# Fedor's loss is the best thing that could have happened to MMA forums



## Coosh (Sep 25, 2009)

*The UFC vs. Fedor - The End of the Great War*


It was inevitable. One man and his fans cannot stand against an entire organization of elite fighters. 

For many years this has been the state of MMA forums - a great divide between The (UFC) Empire and The (Fedor) Resistance. A man named Fedor who was worshiped like a God by a cult-like following of bullies who thought that hero-worship of an MMA icon made them fringe cool. A man who symbolized everything they loved about an MMA era gone by. They could not deal with change or evolution and they held fast to an ideal that was destined to fail. A cult like following who put Dana White and co. under a microscope and treated him as the equivalent as the industries bald headed Lex Luthor, along with a new threat, Brock Lesnar, his laboratory made monster. Sure, Dana was never perfect - hell he's even ruthless at times, but at the end of the day he's done more for this sport than anyone, and that's exactly why he's the one who's being rewarded for it. 

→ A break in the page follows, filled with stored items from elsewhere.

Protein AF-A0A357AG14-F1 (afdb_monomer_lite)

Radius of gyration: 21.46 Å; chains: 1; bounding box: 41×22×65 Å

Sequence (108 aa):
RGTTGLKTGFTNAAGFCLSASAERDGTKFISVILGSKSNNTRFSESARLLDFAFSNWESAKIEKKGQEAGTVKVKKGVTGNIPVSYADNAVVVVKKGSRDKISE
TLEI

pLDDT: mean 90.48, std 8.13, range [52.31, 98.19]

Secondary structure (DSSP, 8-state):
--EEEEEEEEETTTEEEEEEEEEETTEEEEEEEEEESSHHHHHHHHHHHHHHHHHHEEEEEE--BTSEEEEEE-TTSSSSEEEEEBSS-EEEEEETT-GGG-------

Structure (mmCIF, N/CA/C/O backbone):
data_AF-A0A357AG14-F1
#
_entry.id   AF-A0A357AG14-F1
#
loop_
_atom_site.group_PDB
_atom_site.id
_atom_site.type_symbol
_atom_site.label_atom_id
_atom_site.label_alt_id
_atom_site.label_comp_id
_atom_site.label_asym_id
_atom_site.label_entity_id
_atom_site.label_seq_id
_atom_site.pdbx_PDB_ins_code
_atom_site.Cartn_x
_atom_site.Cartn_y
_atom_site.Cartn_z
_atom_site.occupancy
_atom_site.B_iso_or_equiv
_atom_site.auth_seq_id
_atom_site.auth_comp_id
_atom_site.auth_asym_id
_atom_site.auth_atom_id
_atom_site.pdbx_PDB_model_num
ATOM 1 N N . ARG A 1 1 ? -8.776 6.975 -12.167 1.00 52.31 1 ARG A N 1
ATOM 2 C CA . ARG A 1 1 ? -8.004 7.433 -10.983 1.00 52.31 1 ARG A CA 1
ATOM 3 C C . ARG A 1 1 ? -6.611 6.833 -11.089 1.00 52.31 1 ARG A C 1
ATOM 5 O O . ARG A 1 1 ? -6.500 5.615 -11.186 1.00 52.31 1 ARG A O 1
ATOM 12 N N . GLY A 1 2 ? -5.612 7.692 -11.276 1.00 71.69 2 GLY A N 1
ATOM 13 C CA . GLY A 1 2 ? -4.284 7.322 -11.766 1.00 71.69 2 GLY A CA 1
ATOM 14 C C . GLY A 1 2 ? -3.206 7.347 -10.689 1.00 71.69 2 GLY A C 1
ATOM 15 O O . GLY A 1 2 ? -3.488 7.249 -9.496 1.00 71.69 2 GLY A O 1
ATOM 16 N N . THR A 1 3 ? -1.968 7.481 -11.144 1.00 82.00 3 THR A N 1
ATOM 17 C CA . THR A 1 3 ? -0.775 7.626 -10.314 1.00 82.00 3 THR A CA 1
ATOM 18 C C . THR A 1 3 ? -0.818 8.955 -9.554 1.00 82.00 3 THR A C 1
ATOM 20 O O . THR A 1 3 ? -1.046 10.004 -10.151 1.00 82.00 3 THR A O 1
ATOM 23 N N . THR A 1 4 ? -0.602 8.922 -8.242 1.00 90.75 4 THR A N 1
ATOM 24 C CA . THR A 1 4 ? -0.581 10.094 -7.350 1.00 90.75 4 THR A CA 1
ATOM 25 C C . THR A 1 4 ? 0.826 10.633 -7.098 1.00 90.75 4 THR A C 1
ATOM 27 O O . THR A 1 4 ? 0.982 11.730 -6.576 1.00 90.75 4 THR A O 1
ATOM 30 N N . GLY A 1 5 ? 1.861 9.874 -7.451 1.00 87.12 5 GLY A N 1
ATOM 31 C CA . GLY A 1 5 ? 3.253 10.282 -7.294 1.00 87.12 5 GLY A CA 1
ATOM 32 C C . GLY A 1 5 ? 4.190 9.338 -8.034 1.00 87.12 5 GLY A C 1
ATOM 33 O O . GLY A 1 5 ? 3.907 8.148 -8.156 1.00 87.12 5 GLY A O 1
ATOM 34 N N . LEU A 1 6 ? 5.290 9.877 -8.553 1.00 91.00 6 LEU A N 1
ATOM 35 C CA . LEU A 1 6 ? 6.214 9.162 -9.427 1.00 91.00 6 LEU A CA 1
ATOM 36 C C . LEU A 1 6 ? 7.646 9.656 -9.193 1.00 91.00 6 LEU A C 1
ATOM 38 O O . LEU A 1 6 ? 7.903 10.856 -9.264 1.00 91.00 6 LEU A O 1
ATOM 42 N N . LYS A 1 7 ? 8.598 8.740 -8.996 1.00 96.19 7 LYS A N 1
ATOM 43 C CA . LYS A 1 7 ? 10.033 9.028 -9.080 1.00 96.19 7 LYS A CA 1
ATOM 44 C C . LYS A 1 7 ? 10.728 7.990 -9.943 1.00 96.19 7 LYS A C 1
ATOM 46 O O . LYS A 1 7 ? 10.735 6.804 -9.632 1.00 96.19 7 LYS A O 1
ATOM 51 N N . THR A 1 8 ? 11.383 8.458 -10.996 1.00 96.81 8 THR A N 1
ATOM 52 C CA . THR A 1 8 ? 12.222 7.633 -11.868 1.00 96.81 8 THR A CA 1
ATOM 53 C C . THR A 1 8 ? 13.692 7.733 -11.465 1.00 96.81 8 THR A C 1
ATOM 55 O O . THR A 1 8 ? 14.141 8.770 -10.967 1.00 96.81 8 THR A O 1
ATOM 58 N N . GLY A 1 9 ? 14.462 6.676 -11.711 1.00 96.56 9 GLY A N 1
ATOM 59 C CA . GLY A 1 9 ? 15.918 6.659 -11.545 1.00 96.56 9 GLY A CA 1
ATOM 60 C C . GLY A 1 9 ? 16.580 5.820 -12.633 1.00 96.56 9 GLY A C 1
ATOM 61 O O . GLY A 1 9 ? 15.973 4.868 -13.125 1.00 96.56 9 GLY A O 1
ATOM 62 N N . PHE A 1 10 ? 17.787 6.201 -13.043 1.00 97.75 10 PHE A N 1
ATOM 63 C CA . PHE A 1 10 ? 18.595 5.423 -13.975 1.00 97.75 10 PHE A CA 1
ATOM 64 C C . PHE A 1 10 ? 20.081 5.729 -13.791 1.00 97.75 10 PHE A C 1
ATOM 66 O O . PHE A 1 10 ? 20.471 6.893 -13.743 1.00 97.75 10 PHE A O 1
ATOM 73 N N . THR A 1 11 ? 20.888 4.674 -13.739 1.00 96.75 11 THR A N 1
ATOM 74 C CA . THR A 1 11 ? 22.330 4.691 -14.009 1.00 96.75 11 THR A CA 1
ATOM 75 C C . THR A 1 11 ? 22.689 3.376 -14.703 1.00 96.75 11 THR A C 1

The cult that has followed Fedor got ahead of themselves. They assumed it would last forever. By trying to convince the MMA world he was invincible, his fans have inadvertently contributed to bringing this shitstorm on their hero now that he has lost... because he's not invincible. He's just another man. A great fighter no doubt, but that wasn't enough for them. 

Fedor himself recently said that he would like to retire undefeated, a full 180 from from his belief he carried with himself throughout his career - that he would one day lose and be okay with that. A harbinger of doom. Even if you wanted to ignore Fedor's changing attitude outside of the ring, he has continually looked more and more mortal inside of it, but many simply did not want to see it. 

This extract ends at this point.